To set on fire and to burn to ashes. To cremate by scorching a corpse. Once I had committed to the flames, I had no choice but to turn to dust. These flames would consume my human body in the horizontal position for superstitions reasons. My body, soon to be ashes will be spread out to re-toil the farmland and join the rusted dust of the corroded and decaying farm equipment. Yes, I will be reunited with once again with my farm equipment. Then in a matter of days I will be scattered into oblivion and returned to the earth.
In my pine coffin, nicknamed the flame worshiper I sit waiting to be incinerated alive so I can join my farm equipment once again. I sense the oven doors open as a blast of heat hits me. I enter and the doors whip shut.
Within seconds a belt of fire, of creeping fire, burns my clothes into rags, soon it begins to melt my skin. My jaw makes a final mastication of a giggle as I begin being taken from this life. Oh! the release of pain from this miserable existence! Let my evil burn till the end of time! Let it burn me until I am pure from sin!
Quickly, the thoughts of flocking birds flying over my ashes dart through my mind as the cremation fire burns me into the unknown. Then the thought of glowing candles melting my decayed body shoot through my mind. I imagine my body being embalmed but quickly decomposition starts and I turn to rot.
As I burned I realised that it was such an inopportune time to change my mind back to a traditional burial. I was now the servant to the brick oven. Once done there will be no traces or scents left of me. Suddenly, my greatest anxieties and fears became entertained by doubt.
Obscure thoughts from ages ago start to plague me. I remembered myself living all alone on the farmstead as a hermit. My only friends being my farm equipment. And when approached by humans on the farm I would hide in the bushes protecting my tractors and plows. I wanted to die because being a hermit made me look and feel old. Also, people always betrayed me. Everyone betrayed me except my beloved farm equipment.

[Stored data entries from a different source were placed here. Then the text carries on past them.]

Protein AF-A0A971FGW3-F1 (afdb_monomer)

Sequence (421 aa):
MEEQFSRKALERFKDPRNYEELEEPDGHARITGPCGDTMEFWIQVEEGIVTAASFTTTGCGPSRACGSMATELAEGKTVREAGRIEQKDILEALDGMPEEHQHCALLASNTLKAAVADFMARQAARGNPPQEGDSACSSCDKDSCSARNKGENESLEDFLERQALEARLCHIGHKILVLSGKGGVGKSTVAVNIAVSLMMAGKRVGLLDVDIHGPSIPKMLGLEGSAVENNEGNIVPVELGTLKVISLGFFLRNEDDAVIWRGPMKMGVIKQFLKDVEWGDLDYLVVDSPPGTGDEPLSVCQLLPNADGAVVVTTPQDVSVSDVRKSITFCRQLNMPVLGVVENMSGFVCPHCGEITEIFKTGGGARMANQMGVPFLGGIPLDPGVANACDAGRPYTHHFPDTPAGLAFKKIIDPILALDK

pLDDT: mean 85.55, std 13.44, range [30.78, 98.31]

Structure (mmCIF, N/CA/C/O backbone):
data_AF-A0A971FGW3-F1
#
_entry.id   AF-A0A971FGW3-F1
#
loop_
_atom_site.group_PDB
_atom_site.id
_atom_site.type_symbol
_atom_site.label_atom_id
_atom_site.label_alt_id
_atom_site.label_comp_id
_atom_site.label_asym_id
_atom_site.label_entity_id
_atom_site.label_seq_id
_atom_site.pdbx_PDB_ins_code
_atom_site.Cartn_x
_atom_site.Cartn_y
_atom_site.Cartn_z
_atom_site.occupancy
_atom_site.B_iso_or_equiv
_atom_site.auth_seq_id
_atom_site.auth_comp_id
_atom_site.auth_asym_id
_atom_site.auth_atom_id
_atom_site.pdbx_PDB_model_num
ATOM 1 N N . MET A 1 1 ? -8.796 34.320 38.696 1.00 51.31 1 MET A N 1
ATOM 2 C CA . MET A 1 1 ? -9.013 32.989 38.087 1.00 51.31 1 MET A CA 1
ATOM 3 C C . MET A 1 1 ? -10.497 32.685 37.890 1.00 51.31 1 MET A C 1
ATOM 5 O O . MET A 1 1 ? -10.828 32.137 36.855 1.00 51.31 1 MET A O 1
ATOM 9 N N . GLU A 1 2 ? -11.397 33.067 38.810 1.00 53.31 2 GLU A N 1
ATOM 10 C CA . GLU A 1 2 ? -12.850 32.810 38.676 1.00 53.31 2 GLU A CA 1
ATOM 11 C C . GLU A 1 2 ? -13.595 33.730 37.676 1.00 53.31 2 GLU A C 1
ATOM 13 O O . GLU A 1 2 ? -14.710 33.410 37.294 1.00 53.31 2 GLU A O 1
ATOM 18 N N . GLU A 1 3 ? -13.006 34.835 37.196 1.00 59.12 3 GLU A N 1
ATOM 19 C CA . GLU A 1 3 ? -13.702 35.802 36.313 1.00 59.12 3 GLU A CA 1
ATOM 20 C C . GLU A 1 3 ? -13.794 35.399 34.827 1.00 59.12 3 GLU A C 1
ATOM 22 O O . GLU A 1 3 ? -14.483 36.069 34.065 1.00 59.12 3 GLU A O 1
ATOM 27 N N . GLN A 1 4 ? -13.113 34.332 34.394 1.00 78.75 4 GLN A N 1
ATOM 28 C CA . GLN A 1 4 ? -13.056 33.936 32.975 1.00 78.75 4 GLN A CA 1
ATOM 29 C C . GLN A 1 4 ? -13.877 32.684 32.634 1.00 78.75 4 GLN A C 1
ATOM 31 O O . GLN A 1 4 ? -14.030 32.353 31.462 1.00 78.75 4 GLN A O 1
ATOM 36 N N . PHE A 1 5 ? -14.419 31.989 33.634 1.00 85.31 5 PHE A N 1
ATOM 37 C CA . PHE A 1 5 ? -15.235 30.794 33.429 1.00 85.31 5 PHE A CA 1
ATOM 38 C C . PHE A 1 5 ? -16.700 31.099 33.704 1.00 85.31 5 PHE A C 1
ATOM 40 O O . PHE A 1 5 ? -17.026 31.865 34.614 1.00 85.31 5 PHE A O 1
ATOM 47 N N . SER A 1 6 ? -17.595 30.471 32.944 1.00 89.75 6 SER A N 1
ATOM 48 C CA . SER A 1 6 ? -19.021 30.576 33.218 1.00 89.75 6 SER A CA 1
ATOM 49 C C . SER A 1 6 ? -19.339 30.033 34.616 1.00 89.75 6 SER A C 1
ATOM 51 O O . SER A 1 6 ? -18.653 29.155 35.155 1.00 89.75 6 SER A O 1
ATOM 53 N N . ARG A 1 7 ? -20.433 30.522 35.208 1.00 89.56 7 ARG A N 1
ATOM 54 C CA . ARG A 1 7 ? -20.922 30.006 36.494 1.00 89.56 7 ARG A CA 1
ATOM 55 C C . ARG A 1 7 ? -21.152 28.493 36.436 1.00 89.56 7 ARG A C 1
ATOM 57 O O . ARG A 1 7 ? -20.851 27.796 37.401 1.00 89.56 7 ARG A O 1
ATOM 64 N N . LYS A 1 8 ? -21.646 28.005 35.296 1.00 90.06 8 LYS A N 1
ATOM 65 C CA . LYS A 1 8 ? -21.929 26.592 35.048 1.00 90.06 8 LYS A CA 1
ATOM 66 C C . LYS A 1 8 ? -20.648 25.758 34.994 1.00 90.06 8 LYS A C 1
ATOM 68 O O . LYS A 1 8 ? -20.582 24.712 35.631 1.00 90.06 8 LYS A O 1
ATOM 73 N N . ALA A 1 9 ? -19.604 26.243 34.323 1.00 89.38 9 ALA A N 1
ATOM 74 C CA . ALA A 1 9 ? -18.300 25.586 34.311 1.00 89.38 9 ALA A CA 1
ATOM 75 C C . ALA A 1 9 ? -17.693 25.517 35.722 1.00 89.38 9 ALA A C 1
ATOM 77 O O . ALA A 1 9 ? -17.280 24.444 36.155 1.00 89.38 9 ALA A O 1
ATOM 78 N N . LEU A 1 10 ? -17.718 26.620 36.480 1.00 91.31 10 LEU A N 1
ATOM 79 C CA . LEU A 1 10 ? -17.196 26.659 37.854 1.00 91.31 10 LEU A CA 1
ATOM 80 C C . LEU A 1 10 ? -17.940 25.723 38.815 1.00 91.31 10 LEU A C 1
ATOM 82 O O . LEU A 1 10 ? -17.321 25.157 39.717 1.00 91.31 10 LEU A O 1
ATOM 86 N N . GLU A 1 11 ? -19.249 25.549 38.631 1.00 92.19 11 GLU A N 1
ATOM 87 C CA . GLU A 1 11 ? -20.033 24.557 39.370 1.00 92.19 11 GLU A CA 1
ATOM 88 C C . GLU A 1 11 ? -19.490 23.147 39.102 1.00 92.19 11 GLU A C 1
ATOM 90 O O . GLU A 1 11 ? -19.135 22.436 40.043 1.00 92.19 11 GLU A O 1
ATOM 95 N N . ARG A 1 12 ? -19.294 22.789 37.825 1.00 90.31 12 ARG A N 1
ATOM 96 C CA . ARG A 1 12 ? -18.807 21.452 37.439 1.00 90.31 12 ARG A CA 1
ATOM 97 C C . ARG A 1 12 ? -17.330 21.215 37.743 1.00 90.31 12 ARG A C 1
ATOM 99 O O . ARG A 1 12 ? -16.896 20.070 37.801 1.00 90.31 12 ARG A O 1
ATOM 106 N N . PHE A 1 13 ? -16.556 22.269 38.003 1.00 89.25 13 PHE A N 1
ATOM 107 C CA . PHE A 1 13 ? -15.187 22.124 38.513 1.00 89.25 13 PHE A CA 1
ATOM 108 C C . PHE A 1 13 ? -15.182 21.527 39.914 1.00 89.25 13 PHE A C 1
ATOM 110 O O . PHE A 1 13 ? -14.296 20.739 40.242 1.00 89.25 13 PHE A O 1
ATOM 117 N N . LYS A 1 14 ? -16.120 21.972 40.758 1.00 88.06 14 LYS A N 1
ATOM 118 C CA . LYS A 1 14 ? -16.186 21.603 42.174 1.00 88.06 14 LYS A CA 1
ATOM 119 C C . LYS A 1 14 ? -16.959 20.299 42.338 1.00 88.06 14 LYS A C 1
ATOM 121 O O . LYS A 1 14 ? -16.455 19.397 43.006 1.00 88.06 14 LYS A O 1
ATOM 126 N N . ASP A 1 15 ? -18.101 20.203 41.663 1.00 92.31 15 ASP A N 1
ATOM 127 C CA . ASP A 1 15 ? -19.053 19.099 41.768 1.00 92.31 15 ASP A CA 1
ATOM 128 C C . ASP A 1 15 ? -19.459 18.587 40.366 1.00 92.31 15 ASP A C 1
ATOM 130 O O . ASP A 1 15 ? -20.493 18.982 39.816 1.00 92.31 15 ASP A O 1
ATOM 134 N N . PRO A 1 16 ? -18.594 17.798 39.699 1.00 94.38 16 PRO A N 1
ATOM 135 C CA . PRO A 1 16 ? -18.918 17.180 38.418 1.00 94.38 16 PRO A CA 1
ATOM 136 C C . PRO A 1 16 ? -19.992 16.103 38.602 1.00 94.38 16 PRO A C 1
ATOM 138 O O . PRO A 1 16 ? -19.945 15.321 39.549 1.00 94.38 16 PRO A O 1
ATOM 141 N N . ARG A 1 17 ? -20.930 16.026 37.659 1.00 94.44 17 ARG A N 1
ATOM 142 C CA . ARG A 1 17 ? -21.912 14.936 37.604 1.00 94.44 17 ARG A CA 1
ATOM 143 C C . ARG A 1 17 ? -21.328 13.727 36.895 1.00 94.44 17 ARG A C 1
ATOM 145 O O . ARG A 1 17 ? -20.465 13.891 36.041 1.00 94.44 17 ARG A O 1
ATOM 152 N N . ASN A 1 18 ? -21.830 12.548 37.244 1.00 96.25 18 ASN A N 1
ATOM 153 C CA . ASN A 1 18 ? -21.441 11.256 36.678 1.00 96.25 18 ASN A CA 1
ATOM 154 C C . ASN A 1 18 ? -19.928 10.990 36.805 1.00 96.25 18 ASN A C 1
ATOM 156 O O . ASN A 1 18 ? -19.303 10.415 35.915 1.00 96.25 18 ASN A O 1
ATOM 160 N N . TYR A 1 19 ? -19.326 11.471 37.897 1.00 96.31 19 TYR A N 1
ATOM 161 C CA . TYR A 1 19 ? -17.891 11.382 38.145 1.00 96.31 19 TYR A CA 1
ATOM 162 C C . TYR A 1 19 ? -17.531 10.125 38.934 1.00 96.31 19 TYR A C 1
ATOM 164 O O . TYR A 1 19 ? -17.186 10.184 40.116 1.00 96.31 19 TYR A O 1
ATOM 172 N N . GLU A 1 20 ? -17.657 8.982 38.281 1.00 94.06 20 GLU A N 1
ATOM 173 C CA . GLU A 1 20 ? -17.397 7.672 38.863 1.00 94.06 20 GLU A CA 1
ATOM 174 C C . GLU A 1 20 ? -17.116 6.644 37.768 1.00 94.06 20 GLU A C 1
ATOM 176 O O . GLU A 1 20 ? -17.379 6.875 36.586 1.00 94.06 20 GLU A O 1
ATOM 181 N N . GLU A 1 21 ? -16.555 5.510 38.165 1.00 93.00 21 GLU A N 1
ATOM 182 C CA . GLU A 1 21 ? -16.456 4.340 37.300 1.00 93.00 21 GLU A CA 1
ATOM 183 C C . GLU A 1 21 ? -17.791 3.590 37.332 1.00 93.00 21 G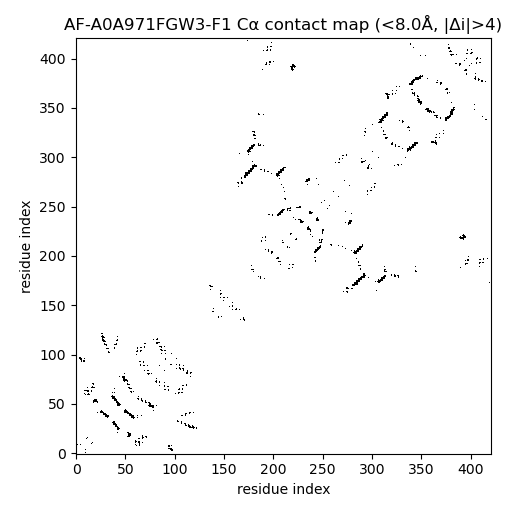LU A C 1
ATOM 185 O O . GLU A 1 21 ? -18.345 3.349 38.405 1.00 93.00 21 GLU A O 1
ATOM 190 N N . LEU A 1 22 ? -18.315 3.250 36.155 1.00 90.81 22 LEU A N 1
ATOM 191 C CA . LEU A 1 22 ? -19.561 2.503 36.030 1.00 90.81 22 LEU A CA 1
ATOM 192 C C . LEU A 1 22 ? -19.269 1.002 36.113 1.00 90.81 22 LEU A C 1
ATOM 194 O O . LEU A 1 22 ? -18.418 0.495 35.379 1.00 90.81 22 LEU A O 1
ATOM 198 N N . GLU A 1 23 ? -19.988 0.284 36.975 1.00 80.69 23 GLU A N 1
ATOM 199 C CA . GLU A 1 23 ? -19.912 -1.177 37.029 1.00 80.69 23 GLU A CA 1
ATOM 200 C C . GLU A 1 23 ? -20.585 -1.785 35.788 1.00 80.69 23 GLU A C 1
ATOM 202 O O . GLU A 1 23 ? -21.686 -1.391 35.409 1.00 80.69 23 GLU A O 1
ATOM 207 N N . GLU A 1 24 ? -19.911 -2.746 35.151 1.00 87.31 24 GLU A N 1
ATOM 208 C CA . GLU A 1 24 ? -20.392 -3.448 33.947 1.00 87.31 24 GLU A CA 1
ATOM 209 C C . GLU A 1 24 ? -20.820 -2.508 32.794 1.00 87.31 24 GLU A C 1
ATOM 211 O O . GLU A 1 24 ? -21.978 -2.490 32.375 1.00 87.31 24 GLU A O 1
ATOM 216 N N . PRO A 1 25 ? -19.882 -1.718 32.245 1.00 93.38 25 PRO A N 1
ATOM 217 C CA . PRO A 1 25 ? -20.147 -0.824 31.125 1.00 93.38 25 PRO A CA 1
ATOM 218 C C . PRO A 1 25 ? -20.326 -1.611 29.818 1.00 93.38 25 PRO A C 1
ATOM 220 O O . PRO A 1 25 ? -19.574 -2.549 29.521 1.00 93.38 25 PRO A O 1
ATOM 223 N N . ASP A 1 26 ? -21.256 -1.174 28.973 1.00 90.75 26 ASP A N 1
ATOM 224 C CA . ASP A 1 26 ? -21.388 -1.715 27.620 1.00 90.75 26 ASP A CA 1
ATOM 225 C C . ASP A 1 26 ? -20.334 -1.136 26.663 1.00 90.75 26 ASP A C 1
ATOM 227 O O . ASP A 1 26 ? -19.953 -1.814 25.708 1.00 90.75 26 ASP A O 1
ATOM 231 N N . GLY A 1 27 ? -19.826 0.073 26.935 1.00 91.38 27 GLY A N 1
ATOM 232 C CA . GLY A 1 27 ? -18.701 0.690 26.224 1.00 91.38 27 GLY A CA 1
ATOM 233 C C . GLY A 1 27 ? -17.764 1.456 27.156 1.00 91.38 27 GLY A C 1
ATOM 234 O O . GLY A 1 27 ? -18.214 2.080 28.119 1.00 91.38 27 GLY A O 1
ATOM 235 N N . HIS A 1 28 ? -16.462 1.418 26.875 1.00 94.81 28 HIS A N 1
ATOM 236 C CA . HIS A 1 28 ? -15.419 2.098 27.649 1.00 94.81 28 HIS A CA 1
ATOM 237 C C . HIS A 1 28 ? -14.318 2.663 26.752 1.00 94.81 28 HIS A C 1
ATOM 239 O O . HIS A 1 28 ? -13.945 2.060 25.748 1.00 94.81 28 HIS A O 1
ATOM 245 N N . ALA A 1 29 ? -13.763 3.811 27.136 1.00 91.31 29 ALA A N 1
ATOM 246 C CA . ALA A 1 29 ? -12.542 4.327 26.533 1.00 91.31 29 ALA A CA 1
ATOM 247 C C . ALA A 1 29 ? -11.722 5.173 27.504 1.00 91.31 29 ALA A C 1
ATOM 249 O O . ALA A 1 29 ? -12.261 5.812 28.407 1.00 91.31 29 ALA A O 1
ATOM 250 N N . ARG A 1 30 ? -10.413 5.236 27.244 1.00 93.50 30 ARG A N 1
ATOM 251 C CA . ARG A 1 30 ? -9.439 6.052 27.971 1.00 93.50 30 ARG A CA 1
ATOM 252 C C . ARG A 1 30 ? -8.543 6.798 26.990 1.00 93.50 30 ARG A C 1
ATOM 254 O O . ARG A 1 30 ? -7.888 6.171 26.166 1.00 93.50 30 ARG A O 1
ATOM 261 N N . ILE A 1 31 ? -8.466 8.124 27.100 1.00 84.62 31 ILE A N 1
ATOM 262 C CA . ILE A 1 31 ? -7.632 8.964 26.224 1.00 84.62 31 ILE A CA 1
ATOM 263 C C . ILE A 1 31 ? -6.833 9.969 27.054 1.00 84.62 31 ILE A C 1
ATOM 265 O O . ILE A 1 31 ? -7.353 10.578 27.988 1.00 84.62 31 ILE A O 1
ATOM 269 N N . THR A 1 32 ? -5.568 10.182 26.683 1.00 87.19 32 THR A N 1
ATOM 270 C CA . THR A 1 32 ? -4.713 11.243 27.237 1.00 87.19 32 THR A CA 1
ATOM 271 C C . THR A 1 32 ? -4.611 12.415 26.260 1.00 87.19 32 THR A C 1
ATOM 273 O O . THR A 1 32 ? -4.213 12.252 25.107 1.00 87.19 32 THR A O 1
ATOM 276 N N . GLY A 1 33 ? -4.985 13.609 26.717 1.00 77.44 33 GLY A N 1
ATOM 277 C CA . GLY A 1 33 ? -4.967 14.845 25.943 1.00 77.44 33 GLY A CA 1
ATOM 278 C C . GLY A 1 33 ? -3.583 15.501 25.844 1.00 77.44 33 GLY A C 1
ATOM 279 O O . GLY A 1 33 ? -2.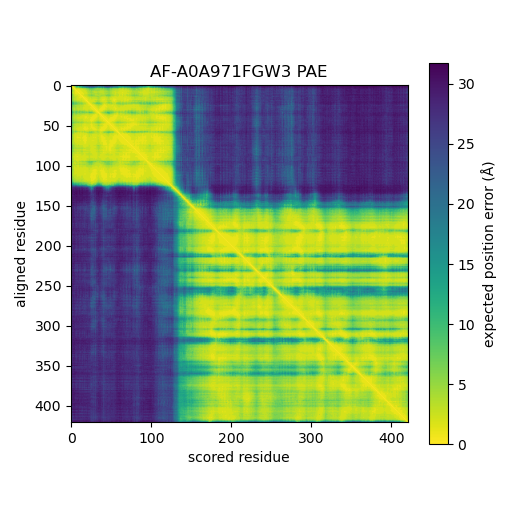648 15.134 26.557 1.00 77.44 33 GLY A O 1
ATOM 280 N N . PRO A 1 34 ? -3.442 16.536 24.994 1.00 66.44 34 PRO A N 1
ATOM 281 C CA . PRO A 1 34 ? -2.162 17.200 24.720 1.00 66.44 34 PRO A CA 1
ATOM 282 C C . PRO A 1 34 ? -1.573 17.953 25.925 1.00 66.44 34 PRO A C 1
ATOM 284 O O . PRO A 1 34 ? -0.378 18.234 25.947 1.00 66.44 34 PRO A O 1
ATOM 287 N N . CYS A 1 35 ? -2.393 18.274 26.927 1.00 74.75 35 CYS A N 1
ATOM 288 C CA . CYS A 1 35 ? -1.968 18.872 28.193 1.00 74.75 35 CYS A CA 1
ATOM 289 C C . CYS A 1 35 ? -1.505 17.840 29.239 1.00 74.75 35 CYS A C 1
ATOM 291 O O . CYS A 1 35 ? -1.052 18.234 30.310 1.00 74.75 35 CYS A O 1
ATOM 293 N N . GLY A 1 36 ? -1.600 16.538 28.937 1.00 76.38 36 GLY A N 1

I also must admit that I chose cremation over burial because nobody would come to see me with an open coffin lid as I was hideously grotesque. They would just leave it shut, so why have a funeral at all. Who would want to see a man that had surgically replaced his bones with steel so he could become a piece of farm equipment? I had left my inheritance to my wife named Cassie, who was a John Deere tractor.
Spread my ashes to the land in which I was born and maybe I will rise from the earth in time to enact vengeance.
Back in the crematorium my steel bones melted into a liquid and I was never reunited with the rust ashes of my farm equipment. Instead, my liquid self was merely poured down the drain.